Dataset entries
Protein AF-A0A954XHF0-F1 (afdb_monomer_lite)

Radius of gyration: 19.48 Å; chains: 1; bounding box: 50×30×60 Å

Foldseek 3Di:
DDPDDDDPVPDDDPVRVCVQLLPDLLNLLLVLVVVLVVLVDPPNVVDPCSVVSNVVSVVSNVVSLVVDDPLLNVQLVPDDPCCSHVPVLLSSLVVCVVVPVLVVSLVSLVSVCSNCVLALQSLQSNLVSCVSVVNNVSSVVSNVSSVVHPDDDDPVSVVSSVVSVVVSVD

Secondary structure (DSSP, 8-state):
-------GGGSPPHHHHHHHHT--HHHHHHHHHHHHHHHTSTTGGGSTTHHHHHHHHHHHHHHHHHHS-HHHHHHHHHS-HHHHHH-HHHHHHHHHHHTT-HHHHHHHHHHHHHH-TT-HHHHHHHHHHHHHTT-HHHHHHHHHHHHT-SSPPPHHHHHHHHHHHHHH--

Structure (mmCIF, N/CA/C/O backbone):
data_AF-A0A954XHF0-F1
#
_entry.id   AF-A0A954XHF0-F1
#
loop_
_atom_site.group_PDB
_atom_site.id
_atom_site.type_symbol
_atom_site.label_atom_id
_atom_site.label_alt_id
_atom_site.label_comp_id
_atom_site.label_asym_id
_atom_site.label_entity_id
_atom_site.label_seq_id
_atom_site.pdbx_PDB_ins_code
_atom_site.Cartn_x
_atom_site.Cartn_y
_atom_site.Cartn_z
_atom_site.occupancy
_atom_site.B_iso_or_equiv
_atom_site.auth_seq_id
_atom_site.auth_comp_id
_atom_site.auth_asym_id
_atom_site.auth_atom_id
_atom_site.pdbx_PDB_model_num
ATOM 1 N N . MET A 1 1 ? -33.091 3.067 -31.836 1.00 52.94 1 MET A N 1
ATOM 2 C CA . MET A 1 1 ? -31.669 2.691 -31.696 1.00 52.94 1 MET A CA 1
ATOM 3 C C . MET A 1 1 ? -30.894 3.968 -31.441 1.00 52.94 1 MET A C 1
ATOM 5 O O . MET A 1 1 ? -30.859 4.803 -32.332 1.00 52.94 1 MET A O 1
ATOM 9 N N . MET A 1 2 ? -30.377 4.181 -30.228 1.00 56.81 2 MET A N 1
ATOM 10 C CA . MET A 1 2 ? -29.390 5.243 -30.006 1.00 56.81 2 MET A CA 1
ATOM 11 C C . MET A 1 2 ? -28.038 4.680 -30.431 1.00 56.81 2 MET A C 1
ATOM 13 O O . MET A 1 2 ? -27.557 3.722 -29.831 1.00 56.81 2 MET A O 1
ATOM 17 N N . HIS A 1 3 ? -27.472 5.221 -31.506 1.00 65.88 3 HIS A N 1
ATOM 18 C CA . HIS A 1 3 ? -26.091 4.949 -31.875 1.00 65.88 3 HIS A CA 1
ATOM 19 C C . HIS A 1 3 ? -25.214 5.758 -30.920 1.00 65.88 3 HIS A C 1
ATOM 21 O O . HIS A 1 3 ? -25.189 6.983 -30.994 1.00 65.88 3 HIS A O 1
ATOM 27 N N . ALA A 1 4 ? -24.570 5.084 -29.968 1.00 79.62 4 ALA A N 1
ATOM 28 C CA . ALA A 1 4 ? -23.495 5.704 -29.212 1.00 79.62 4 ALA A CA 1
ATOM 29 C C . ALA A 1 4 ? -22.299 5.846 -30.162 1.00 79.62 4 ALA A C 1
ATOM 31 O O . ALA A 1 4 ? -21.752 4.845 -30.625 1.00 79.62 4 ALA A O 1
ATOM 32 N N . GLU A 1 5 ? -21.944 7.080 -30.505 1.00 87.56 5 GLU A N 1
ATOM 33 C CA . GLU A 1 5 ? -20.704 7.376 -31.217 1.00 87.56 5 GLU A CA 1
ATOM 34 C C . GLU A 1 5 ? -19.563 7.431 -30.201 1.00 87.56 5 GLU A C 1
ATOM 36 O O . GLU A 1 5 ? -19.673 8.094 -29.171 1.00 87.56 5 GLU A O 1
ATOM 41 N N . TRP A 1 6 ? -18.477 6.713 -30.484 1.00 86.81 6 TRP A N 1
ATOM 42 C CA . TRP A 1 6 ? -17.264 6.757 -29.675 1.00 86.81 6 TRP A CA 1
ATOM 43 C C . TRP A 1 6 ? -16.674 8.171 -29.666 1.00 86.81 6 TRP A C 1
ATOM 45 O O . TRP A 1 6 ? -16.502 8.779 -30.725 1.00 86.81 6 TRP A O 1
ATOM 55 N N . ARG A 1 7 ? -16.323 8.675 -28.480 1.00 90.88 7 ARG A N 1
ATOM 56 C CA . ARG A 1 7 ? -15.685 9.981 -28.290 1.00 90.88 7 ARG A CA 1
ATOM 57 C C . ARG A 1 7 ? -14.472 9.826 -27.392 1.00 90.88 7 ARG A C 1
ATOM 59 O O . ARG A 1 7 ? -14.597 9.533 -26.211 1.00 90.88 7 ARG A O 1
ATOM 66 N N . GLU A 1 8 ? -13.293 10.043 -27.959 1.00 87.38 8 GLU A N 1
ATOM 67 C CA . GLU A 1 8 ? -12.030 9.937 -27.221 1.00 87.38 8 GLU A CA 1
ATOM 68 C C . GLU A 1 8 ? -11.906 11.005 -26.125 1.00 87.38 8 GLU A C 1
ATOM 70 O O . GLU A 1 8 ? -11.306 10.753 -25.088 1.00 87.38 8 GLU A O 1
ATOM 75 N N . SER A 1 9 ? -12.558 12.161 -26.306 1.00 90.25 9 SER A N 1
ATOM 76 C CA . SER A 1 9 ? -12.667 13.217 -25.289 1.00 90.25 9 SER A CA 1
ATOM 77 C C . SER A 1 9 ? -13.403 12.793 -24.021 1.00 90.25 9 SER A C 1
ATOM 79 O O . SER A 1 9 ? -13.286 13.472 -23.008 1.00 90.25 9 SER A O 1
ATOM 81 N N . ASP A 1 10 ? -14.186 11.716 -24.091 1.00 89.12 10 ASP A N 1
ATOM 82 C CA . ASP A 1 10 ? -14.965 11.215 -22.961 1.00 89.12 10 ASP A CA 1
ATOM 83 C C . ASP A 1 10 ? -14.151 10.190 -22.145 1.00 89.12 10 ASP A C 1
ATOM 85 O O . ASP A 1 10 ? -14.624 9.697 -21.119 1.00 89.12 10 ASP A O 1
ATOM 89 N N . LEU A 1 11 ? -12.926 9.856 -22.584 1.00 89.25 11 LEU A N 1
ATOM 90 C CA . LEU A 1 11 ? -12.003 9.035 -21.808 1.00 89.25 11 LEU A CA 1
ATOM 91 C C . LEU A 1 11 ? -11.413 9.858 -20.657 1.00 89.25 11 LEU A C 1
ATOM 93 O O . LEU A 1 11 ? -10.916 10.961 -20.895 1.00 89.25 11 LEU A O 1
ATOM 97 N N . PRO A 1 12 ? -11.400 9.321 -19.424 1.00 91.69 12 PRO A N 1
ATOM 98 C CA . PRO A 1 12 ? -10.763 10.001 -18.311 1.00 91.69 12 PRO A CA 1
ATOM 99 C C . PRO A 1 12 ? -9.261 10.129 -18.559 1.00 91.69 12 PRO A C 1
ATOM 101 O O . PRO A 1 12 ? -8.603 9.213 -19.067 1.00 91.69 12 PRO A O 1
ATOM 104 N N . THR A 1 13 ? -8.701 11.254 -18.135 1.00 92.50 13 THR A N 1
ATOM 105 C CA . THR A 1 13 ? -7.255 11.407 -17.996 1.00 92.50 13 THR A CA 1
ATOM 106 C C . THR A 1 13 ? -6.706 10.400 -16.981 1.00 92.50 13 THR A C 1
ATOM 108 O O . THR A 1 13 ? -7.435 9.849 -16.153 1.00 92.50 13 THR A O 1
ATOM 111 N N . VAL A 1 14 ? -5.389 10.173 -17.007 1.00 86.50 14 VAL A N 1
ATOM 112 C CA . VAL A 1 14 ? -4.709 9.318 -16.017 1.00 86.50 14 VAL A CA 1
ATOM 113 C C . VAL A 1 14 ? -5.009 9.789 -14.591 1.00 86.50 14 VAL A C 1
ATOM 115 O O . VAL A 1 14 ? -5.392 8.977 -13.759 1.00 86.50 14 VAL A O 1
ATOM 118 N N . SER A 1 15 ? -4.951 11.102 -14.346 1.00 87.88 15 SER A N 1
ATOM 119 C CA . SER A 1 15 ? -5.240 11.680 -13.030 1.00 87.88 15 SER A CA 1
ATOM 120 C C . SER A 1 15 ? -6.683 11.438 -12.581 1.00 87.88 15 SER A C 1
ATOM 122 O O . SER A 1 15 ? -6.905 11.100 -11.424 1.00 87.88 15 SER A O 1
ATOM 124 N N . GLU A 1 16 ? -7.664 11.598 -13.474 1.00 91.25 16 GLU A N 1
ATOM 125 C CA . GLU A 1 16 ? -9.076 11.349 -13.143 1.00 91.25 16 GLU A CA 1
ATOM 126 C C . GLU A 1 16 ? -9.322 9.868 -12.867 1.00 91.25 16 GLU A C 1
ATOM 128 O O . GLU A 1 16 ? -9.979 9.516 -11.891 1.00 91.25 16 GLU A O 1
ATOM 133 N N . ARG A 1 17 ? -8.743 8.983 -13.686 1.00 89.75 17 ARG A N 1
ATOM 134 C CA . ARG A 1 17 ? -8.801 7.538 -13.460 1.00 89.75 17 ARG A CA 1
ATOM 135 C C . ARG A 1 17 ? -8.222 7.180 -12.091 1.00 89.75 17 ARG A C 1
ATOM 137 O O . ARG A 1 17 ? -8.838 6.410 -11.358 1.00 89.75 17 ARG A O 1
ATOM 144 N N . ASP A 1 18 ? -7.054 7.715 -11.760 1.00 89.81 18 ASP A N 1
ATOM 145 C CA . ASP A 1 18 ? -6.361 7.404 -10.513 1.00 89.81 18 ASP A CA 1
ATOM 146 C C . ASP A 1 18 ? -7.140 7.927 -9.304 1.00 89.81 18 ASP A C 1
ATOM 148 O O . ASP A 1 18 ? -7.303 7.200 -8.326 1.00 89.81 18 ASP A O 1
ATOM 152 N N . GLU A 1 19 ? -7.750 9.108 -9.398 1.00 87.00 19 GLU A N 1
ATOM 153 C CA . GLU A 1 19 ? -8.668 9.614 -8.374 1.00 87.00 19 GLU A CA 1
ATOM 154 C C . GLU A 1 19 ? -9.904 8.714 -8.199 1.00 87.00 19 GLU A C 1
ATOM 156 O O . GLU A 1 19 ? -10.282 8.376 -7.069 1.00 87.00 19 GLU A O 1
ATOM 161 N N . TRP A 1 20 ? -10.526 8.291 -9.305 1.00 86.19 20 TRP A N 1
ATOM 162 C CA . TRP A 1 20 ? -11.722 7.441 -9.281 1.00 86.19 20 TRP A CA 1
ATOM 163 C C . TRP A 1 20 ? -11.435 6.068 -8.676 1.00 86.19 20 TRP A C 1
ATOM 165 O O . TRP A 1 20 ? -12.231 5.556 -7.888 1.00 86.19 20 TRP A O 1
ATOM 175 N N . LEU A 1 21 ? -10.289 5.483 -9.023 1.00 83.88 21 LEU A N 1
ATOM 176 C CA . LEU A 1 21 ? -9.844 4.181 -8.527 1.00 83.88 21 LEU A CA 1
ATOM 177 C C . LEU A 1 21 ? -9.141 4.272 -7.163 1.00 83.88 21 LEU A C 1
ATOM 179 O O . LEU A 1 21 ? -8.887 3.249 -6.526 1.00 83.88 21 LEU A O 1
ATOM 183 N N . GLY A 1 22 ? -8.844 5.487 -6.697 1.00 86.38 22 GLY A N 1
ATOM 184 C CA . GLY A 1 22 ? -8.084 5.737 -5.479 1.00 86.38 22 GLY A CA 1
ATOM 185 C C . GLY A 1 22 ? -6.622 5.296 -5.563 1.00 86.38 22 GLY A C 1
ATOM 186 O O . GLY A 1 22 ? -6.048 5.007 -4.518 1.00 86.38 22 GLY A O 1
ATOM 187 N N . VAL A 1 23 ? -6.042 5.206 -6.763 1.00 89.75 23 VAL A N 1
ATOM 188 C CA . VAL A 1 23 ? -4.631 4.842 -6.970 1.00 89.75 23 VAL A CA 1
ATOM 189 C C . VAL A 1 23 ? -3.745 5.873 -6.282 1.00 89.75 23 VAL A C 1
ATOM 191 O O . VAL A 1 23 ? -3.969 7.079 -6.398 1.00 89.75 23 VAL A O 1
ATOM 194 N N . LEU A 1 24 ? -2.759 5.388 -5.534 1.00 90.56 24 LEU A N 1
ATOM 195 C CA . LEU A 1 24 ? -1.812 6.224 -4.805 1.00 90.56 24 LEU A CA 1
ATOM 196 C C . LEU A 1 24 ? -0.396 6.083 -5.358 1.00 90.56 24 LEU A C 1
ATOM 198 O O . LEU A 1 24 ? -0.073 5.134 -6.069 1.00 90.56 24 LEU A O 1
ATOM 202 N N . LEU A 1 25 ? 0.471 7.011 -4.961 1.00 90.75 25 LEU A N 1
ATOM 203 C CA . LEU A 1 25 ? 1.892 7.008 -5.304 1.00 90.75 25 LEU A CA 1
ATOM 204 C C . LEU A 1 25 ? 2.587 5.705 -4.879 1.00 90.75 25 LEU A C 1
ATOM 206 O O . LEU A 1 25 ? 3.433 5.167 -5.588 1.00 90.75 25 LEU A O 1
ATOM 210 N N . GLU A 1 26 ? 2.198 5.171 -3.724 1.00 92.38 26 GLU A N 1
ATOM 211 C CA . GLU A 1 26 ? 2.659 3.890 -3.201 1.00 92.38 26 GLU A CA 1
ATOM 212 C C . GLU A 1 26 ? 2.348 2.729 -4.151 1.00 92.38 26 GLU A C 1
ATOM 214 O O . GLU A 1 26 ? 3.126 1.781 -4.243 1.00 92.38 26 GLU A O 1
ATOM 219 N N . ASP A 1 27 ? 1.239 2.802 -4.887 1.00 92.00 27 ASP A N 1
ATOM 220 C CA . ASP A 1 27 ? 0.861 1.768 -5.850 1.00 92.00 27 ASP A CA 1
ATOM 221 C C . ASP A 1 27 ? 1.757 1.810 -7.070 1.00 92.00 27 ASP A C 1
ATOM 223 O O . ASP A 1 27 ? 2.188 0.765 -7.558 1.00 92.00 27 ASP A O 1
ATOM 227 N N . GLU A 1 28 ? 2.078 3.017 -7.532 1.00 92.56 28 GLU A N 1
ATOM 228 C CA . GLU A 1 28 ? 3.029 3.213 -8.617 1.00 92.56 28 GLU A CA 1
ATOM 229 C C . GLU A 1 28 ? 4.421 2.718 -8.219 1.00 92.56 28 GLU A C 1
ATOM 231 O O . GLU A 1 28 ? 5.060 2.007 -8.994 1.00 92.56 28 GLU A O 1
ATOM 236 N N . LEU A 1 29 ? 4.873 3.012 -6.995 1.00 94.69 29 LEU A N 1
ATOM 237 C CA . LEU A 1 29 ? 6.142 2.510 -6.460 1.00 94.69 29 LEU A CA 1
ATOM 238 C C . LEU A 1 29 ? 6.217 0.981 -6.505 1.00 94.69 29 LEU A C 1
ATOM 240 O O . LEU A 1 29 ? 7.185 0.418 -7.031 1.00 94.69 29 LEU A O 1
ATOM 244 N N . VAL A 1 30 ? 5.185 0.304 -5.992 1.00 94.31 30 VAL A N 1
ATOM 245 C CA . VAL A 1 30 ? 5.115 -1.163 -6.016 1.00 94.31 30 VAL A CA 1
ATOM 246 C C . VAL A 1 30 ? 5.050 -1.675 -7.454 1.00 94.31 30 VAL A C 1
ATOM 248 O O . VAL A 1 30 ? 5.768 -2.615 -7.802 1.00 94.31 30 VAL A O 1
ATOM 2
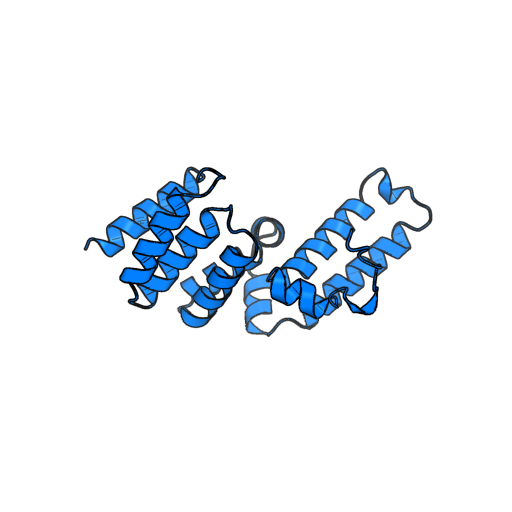51 N N . ALA A 1 31 ? 4.259 -1.036 -8.319 1.00 94.50 31 ALA A N 1
ATOM 252 C CA . ALA A 1 31 ? 4.122 -1.421 -9.719 1.00 94.50 31 ALA A CA 1
ATOM 253 C C . ALA A 1 31 ? 5.449 -1.317 -10.485 1.00 94.50 31 ALA A C 1
ATOM 255 O O . ALA A 1 31 ? 5.830 -2.275 -11.160 1.00 94.50 31 ALA A O 1
ATOM 256 N N . TYR A 1 32 ? 6.195 -0.214 -10.349 1.00 95.94 32 TYR A N 1
ATOM 257 C CA . TYR A 1 32 ? 7.507 -0.060 -10.986 1.00 95.94 32 TYR A CA 1
ATOM 258 C C . TYR A 1 32 ? 8.498 -1.109 -10.492 1.00 95.94 32 TYR A C 1
ATOM 260 O O . TYR A 1 32 ? 9.228 -1.696 -11.297 1.00 95.94 32 TYR A O 1
ATOM 268 N N . ARG A 1 33 ? 8.498 -1.405 -9.187 1.00 95.19 33 ARG A N 1
ATOM 269 C CA . ARG A 1 33 ? 9.406 -2.408 -8.630 1.00 95.19 33 ARG A CA 1
ATOM 270 C C . ARG A 1 33 ? 9.073 -3.822 -9.106 1.00 95.19 33 ARG A C 1
ATOM 272 O O . ARG A 1 33 ? 9.981 -4.568 -9.475 1.00 95.19 33 ARG A O 1
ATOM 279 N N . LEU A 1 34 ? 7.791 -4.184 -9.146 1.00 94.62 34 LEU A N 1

- WHAT IS NEEDED -
Your answer must be the lines above from the one holding "ATOM 245 C CA" up to and including the one holding "51 N N . ALA", exact and with no pictures.

- EXERCISE ANSWER -
ATOM 245 C CA . VAL A 1 30 ? 5.115 -1.163 -6.016 1.00 94.31 30 VAL A CA 1
ATOM 246 C C . VAL A 1 30 ? 5.050 -1.675 -7.454 1.00 94.31 30 VAL A C 1
ATOM 248 O O . VAL A 1 30 ? 5.768 -2.615 -7.802 1.00 94.31 30 VAL A O 1
ATOM 2
51 N N . ALA A 1 31 ? 4.259 -1.036 -8.319 1.00 94.50 31 ALA A N 1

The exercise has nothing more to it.